Roberts Village Board tackles U.S. Mineral projectMonday evening’s board meeting began with President Willard Moeri presenting departing board members Rand Waughtal and Peter Tharp with Certificates of Appreciation and thanking them for their service to the community of Roberts. The majority of the evening’s discussion was devoted to U.S. Mineral’s site plan and developer’s agreement.
By: Tom Lindfors, New Richmond News
Monday evening’s board meeting began with President Willard Moeri presenting departing board members Rand Waughtal and Peter Tharp with Certificates of Appreciation and thanking them for their service to the community of Roberts.
“With that said, I’d also like to congratulate the three successful winning candidates — Nate Stork, Marge Wolske and Terry Dull,” he said.
The majority of the evening’s discussion was devoted to U.S. Mineral’s site plan and developer’s agreement.
Jason Raverty of Stevens Engineering presented site plan drawings illustrating the plant layout. Board member Peter Tharp asked Bruce Haslerud, owner of this project and a similar operation in Woodbury, Minn., to give the board a “brief description of what exactly is going to be done at this plant.”
Haslerud explained that his company, ATI Black Diamond, recycles coal slag generated from coal burning power plants, into blasting granules used in roofing shingles, sand blasting and as filler in asphalt.
Angi Goodwin explained the Plan Commission recommendations formulated at its April 5 meeting including; the need for a variance to account for the height of the multiple silos planned for the property, a recommendation to screen all four sides of the storage facility, and a recommendation that several specific areas with heavy truck traffic be hard surfaced with asphalt or concrete as opposed to gravel.
Also, according to Goodwin, although the plan has adequate capacity to meet storm management requirements, the commission recommended a redesign of one of the storage areas to better accommodate wetland issues.

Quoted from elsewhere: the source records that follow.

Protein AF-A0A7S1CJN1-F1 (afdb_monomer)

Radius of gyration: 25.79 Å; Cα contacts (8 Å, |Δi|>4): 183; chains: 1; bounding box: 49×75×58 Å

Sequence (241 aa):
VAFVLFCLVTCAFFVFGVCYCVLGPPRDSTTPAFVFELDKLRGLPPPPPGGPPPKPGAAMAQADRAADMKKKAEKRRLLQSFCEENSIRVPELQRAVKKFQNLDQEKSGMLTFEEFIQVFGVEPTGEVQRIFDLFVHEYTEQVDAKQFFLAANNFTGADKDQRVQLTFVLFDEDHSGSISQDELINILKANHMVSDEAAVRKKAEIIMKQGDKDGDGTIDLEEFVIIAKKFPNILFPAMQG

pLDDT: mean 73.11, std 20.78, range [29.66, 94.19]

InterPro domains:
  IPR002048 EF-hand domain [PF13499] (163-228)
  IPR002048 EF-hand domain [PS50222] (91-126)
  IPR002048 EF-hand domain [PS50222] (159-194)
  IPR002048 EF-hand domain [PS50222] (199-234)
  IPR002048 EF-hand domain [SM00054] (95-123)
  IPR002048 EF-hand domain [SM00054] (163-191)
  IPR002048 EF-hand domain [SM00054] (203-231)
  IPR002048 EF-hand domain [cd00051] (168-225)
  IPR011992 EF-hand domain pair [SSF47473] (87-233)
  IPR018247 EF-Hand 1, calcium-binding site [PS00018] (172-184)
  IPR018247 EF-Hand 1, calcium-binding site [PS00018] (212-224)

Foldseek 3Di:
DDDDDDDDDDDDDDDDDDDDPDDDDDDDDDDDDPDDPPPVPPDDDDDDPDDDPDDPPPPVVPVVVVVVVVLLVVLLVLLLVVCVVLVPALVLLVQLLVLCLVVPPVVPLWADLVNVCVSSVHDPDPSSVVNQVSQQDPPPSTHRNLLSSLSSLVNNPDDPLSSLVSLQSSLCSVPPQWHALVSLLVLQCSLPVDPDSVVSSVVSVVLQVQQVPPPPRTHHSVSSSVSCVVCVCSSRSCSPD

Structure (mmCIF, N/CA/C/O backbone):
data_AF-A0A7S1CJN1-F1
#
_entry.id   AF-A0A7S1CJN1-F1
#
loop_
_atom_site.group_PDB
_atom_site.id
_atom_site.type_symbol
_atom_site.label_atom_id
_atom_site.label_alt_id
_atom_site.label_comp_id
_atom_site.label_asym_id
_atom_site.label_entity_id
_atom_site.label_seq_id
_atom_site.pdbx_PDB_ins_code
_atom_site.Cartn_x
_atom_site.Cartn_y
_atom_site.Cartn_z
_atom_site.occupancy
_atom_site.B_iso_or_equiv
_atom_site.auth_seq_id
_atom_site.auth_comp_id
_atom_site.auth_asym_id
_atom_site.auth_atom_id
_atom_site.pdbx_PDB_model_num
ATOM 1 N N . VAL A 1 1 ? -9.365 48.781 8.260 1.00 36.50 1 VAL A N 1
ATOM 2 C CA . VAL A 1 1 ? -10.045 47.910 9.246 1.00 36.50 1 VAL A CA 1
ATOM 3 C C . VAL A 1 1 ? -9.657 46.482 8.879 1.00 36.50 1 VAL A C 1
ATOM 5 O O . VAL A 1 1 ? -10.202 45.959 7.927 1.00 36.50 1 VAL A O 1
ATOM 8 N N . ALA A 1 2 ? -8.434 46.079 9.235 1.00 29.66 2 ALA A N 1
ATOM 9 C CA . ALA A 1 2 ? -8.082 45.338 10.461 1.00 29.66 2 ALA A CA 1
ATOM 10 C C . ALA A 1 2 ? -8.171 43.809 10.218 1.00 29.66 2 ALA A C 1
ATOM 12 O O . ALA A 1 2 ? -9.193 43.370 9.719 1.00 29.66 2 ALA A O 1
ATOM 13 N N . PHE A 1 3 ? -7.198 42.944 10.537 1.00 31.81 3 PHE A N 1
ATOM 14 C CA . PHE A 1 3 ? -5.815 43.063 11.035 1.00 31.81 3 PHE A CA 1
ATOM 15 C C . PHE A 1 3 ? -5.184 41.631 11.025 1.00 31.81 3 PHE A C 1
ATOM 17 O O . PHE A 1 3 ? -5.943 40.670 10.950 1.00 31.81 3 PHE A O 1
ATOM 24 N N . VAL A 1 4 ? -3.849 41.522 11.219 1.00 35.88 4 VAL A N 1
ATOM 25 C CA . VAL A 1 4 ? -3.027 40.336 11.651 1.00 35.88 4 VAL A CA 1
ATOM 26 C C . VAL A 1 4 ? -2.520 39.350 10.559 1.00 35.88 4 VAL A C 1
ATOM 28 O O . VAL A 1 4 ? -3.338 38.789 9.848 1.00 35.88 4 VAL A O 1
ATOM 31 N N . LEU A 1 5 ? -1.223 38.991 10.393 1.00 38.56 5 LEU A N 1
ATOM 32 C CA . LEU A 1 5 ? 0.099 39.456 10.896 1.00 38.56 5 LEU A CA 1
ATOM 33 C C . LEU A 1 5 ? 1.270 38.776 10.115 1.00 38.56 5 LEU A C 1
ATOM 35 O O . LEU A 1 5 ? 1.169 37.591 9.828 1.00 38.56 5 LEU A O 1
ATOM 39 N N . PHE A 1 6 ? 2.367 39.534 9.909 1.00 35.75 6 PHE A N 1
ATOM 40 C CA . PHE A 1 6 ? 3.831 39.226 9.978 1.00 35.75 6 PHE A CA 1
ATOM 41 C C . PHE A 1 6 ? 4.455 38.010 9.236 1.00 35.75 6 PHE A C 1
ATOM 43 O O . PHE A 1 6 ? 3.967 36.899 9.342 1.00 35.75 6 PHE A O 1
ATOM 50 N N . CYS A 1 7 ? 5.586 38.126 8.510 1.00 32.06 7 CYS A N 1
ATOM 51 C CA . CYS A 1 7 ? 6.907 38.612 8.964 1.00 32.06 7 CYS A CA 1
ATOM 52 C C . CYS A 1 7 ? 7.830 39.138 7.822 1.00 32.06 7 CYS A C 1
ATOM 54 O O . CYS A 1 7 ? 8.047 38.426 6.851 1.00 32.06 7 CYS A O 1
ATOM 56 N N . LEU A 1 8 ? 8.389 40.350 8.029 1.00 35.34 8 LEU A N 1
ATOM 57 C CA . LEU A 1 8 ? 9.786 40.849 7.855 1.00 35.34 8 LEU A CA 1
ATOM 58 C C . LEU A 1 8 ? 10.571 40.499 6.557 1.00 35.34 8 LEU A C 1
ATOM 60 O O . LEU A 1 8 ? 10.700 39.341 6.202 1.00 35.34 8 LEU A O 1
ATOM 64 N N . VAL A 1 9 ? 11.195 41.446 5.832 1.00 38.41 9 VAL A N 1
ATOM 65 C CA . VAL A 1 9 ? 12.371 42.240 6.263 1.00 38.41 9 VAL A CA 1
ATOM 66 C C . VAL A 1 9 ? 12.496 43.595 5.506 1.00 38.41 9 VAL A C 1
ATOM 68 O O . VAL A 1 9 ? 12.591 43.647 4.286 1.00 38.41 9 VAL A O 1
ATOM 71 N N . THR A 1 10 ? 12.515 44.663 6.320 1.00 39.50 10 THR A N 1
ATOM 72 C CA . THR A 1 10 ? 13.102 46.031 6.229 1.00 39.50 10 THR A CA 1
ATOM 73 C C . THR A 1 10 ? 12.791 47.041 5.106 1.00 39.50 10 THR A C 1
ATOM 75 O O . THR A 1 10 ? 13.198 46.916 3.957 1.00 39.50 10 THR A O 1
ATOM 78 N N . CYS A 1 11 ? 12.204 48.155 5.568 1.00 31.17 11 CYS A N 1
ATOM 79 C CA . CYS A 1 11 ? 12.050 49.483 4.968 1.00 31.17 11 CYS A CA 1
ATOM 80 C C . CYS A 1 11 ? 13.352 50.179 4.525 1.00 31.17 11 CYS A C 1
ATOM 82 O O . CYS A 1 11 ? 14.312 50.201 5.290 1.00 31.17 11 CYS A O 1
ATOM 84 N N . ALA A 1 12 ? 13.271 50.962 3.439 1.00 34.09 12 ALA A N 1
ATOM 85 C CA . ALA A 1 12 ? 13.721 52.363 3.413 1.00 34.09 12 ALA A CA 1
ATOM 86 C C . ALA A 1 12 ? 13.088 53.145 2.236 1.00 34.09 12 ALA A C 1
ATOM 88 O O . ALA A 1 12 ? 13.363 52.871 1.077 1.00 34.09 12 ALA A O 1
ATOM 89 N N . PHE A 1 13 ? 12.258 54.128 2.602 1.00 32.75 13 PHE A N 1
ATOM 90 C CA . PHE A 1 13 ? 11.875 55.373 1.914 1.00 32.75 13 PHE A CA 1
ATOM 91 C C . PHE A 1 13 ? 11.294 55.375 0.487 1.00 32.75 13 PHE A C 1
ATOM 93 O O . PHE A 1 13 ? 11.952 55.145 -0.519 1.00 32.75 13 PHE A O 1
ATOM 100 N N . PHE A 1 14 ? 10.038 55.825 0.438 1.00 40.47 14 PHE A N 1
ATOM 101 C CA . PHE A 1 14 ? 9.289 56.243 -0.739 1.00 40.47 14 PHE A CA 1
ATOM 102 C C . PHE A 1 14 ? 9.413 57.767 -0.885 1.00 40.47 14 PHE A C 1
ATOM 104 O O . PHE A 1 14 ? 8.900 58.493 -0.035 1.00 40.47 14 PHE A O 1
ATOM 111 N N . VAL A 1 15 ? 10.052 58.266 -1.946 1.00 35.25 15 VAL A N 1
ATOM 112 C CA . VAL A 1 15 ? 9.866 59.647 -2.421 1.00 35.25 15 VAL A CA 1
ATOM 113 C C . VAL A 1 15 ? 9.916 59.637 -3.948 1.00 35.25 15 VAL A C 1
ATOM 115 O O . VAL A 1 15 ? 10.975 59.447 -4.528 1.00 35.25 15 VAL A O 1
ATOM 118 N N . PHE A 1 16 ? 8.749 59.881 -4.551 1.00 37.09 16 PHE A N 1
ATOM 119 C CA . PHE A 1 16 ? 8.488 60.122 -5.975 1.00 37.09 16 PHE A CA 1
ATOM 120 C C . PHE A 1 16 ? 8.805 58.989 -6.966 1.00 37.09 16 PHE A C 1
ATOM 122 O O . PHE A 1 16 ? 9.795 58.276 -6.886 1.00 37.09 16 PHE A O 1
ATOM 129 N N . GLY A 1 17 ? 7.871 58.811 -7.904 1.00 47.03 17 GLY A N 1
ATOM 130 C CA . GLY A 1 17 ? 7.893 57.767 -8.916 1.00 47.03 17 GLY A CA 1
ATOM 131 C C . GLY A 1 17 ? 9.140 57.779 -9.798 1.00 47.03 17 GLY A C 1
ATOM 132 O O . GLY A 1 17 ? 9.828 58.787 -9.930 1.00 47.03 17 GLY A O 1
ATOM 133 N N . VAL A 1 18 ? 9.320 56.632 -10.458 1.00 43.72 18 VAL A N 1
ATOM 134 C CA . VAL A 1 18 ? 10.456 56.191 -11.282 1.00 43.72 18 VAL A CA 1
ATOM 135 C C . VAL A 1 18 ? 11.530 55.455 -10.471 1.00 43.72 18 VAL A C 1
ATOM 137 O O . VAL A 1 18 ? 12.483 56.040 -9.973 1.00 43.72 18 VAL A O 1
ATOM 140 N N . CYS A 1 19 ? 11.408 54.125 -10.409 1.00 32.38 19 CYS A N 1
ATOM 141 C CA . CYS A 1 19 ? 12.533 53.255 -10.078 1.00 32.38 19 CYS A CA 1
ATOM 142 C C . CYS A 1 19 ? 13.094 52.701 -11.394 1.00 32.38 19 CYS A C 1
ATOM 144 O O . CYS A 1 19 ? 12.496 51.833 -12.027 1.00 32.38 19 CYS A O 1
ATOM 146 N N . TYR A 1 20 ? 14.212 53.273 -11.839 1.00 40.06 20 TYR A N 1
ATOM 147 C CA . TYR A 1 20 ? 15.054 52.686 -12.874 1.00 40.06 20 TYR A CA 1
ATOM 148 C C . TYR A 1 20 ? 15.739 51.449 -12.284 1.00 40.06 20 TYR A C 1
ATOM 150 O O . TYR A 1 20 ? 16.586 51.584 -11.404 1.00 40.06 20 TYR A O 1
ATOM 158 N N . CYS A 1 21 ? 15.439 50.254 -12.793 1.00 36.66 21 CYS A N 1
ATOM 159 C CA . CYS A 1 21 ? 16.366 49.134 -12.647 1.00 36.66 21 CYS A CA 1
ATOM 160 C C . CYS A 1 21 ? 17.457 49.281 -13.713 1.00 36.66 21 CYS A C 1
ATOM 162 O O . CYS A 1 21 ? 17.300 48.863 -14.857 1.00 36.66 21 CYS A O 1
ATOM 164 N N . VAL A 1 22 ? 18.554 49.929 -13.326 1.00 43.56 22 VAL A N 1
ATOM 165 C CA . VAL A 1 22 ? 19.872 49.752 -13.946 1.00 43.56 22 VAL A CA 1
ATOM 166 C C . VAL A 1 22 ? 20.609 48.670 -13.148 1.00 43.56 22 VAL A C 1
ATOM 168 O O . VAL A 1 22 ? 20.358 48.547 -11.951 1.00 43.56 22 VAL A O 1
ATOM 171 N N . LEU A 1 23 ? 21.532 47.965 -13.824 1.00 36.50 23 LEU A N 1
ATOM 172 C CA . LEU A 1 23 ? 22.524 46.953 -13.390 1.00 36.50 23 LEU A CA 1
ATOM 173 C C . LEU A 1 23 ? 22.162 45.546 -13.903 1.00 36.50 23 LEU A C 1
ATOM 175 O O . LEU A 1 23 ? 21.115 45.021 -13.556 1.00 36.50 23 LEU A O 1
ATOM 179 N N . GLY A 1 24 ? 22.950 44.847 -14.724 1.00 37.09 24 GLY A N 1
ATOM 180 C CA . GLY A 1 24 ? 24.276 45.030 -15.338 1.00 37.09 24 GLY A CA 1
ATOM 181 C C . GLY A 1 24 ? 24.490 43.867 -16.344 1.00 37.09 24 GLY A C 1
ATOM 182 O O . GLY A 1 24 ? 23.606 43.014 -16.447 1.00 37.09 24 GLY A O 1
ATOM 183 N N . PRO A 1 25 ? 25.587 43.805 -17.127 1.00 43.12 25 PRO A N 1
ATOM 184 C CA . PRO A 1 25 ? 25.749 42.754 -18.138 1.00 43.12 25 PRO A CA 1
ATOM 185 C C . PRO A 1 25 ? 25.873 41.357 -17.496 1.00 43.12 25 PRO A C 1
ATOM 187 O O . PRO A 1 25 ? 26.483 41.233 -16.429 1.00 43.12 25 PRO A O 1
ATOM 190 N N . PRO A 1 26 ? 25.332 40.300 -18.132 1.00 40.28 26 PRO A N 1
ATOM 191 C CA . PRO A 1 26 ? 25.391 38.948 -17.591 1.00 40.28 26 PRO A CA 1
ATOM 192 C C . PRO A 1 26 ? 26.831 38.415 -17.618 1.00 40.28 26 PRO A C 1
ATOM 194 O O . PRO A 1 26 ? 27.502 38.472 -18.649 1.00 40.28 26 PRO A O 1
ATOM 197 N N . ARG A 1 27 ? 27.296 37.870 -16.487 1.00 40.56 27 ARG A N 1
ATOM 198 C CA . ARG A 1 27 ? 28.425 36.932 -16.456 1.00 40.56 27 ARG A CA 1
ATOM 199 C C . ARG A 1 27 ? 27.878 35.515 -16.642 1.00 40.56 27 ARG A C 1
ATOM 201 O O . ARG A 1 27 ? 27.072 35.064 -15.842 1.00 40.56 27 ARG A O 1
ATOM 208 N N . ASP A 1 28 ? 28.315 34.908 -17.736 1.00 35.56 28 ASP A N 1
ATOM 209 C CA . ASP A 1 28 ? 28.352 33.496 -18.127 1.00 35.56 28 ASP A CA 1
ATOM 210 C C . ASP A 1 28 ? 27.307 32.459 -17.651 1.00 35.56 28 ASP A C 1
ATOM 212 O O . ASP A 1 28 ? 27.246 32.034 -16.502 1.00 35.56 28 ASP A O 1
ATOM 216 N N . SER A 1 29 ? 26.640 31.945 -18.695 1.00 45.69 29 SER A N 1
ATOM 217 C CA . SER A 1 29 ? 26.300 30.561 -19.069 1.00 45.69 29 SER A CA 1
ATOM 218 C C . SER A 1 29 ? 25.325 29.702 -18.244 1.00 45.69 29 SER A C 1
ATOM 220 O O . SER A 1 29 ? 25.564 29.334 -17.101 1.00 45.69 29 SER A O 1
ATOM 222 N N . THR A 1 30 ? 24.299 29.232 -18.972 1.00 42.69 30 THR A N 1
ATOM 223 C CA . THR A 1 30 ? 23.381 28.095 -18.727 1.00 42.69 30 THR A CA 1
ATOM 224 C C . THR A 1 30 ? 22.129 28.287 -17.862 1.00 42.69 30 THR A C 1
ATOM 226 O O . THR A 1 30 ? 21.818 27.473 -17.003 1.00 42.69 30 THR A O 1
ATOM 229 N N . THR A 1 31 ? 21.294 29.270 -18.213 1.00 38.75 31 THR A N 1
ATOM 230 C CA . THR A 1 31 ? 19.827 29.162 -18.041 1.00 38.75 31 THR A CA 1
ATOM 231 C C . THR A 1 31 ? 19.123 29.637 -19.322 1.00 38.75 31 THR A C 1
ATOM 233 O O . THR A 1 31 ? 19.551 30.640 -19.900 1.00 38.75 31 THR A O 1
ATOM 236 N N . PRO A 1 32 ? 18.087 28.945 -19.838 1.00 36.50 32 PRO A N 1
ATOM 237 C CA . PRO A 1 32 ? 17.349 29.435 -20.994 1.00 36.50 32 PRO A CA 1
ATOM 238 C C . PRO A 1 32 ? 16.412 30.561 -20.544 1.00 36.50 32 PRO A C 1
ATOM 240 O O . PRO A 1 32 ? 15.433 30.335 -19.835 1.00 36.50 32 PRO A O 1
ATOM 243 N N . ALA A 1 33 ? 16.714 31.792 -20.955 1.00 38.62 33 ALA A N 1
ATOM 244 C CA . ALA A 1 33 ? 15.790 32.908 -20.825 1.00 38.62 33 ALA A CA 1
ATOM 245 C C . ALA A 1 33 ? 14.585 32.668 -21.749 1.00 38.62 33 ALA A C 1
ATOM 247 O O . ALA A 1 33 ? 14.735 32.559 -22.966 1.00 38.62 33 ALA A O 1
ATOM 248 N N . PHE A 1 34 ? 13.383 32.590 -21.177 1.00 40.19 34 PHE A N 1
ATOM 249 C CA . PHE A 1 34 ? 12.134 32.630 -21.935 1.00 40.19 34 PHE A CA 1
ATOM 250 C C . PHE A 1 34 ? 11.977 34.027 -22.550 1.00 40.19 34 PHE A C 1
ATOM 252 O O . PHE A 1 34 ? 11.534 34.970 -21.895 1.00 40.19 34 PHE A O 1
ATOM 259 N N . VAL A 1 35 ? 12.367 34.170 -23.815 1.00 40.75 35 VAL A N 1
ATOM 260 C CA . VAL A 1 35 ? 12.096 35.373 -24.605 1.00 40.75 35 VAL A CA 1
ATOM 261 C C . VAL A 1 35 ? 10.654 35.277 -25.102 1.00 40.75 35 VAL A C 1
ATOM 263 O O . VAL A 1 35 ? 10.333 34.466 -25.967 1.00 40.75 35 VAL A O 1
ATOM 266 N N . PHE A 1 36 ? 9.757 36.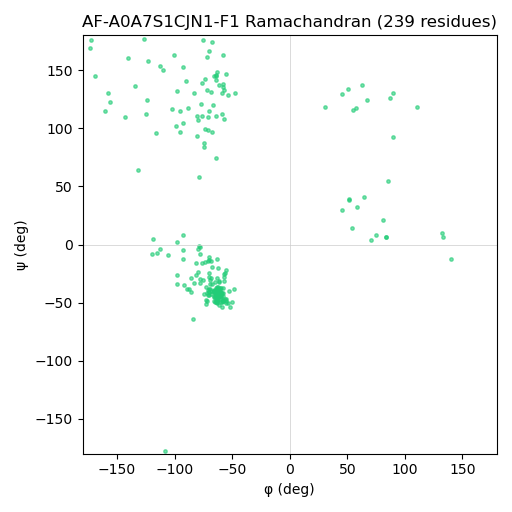082 -24.532 1.00 43.12 36 PHE A N 1
ATOM 267 C CA . PHE A 1 36 ? 8.435 36.297 -25.118 1.00 43.12 36 PHE A CA 1
ATOM 268 C C . PHE A 1 36 ? 8.597 37.140 -26.387 1.00 43.12 36 PHE A C 1
ATOM 270 O O . PHE A 1 36 ? 8.928 38.323 -26.325 1.00 43.12 36 PHE A O 1
ATOM 277 N N . GLU A 1 37 ? 8.371 36.523 -27.544 1.00 42.00 37 GLU A N 1
ATOM 278 C CA . GLU A 1 37 ? 8.441 37.194 -28.840 1.00 42.00 37 GLU A CA 1
ATOM 279 C C . GLU A 1 37 ? 7.252 38.160 -29.006 1.00 42.00 37 GLU A C 1
ATOM 281 O O . GLU A 1 37 ? 6.134 37.759 -29.343 1.00 42.00 37 GLU A O 1
ATOM 286 N N . LEU A 1 38 ? 7.489 39.451 -28.742 1.00 47.31 38 LEU A N 1
ATOM 287 C CA . LEU A 1 38 ?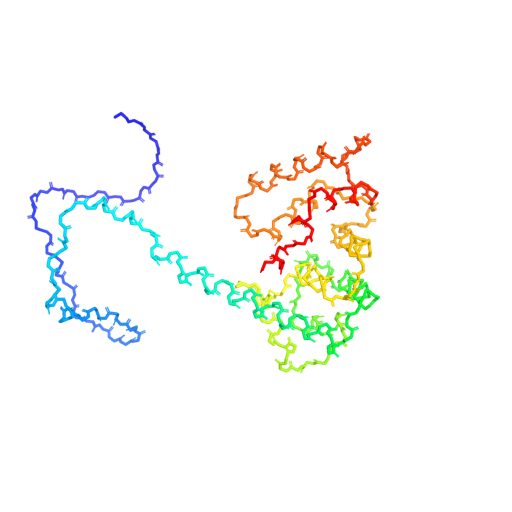 6.486 40.527 -28.794 1.00 47.31 38 LEU A CA 1
ATOM 288 C C . LEU A 1 38 ? 5.883 40.766 -30.193 1.00 47.31 38 LEU A C 1
ATOM 290 O O . LEU A 1 38 ? 4.871 41.458 -30.312 1.00 47.31 38 LEU A O 1
ATOM 294 N N . ASP A 1 39 ? 6.462 40.191 -31.248 1.00 48.75 39 ASP A N 1
ATOM 295 C CA . ASP A 1 39 ? 6.010 40.397 -32.630 1.00 48.75 39 ASP A CA 1
ATOM 296 C C . ASP A 1 39 ? 4.701 39.665 -32.970 1.00 48.75 39 ASP A C 1
ATOM 298 O O . ASP A 1 39 ? 4.020 40.023 -33.931 1.00 48.75 39 ASP A O 1
ATOM 302 N N . LYS A 1 40 ? 4.268 38.699 -32.146 1.00 49.38 40 LYS A N 1
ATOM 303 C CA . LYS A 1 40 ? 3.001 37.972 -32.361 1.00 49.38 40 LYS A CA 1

With regard to the developer’s agreement, Goodwin addressed two central issues, the first dealing with water usage at the property and the second involving street standards as they pertain to the project site. With regard to the treatment of 70th Street and the driveway to the facility, the commission recommended wording that requires U.S. Mineral to meet the existing village street standard.
Prior to approving both the site plan and developer’s agreement, Moeri asked U.S. Mineral representatives to explain several previous OSHA violations the company has dealt with.
Jason Vukas, a vice president with U.S. Mineral, explained that the violations in question centered on “respiratory protection from dust particle exposure to employees that occurred at a plant in Baldwin, Ill. in 2008.” A court settlement resolved the issues by changing elective safety regulations into mandatory regulations and insuring that new air quality equipment be installed properly.
Both Vukas and Hasleurd noted this operation was not connected to Hasleurd’s operation in Woodbury, which has operated for 30 years with a spotless safety record. Both the plan and agreement were approved, including the Plan Commission’s recommendations and contingent on a final review by counsel Bill Radosevich.
In other action, the board unanimously approved a conditional use permit for Chippewa Concrete Service. The primary issue with the temporary facility is water usage. John Bond, public works director, felt that demand on the village water supply would be minimal because the project incorporates holding tanks that would satisfy the majority of their demand. Those tanks would be refilled at night when the village’s usage is at its lowest.
Police Chief Dan Burgess reported that a lead from the St. Croix Valley Drug Task Force led to coordinated forces from his department along with members of the Sheriff’s Department and the River Falls Police Department executing a search warrant that resulted in several arrests for the illegal sale of prescription drugs. The chief also solicited advice from the board regarding what initiatives to pursue relating to the federally funded Safe Routes to School Program. The board advised him to consult with Hammond authorities since it is a joint program. Likely operations would include the repainting of Division Street to accommodate an additional pedestrian walking lane. Willard expressed concern with regard to adding an additional lane.
“My concern is the liability to the village,” he said. “I don’t want us to be affected by it.”
Bond added the cost of such a project would run approximately $1,300 dollars.
Bond reported that the department located and repaired the water main leak after the loss of a half million gallons of water, though no actual surface leak occurred. He also reported this is the earliest the village has finished street sweeping in many years as the result of mild weather and less debris on the street, all of which saved the village money. The plan is to sweep the streets again just prior to Good Neighbor Days.
Moeri alerted board members to the fact that the stretch of property south of Highway 12, from the strip mall to Lakes Gas, has been planted with oats and hay despite the fact that it is residentially zoned property. Residents might expect to see a combine working that land at some point this season.
Board member Katy Kapaun updated the board on the legal issue concerning the automatic doors at the library. She explained the library is considering hiring a structural engineer to determine what their next step should be.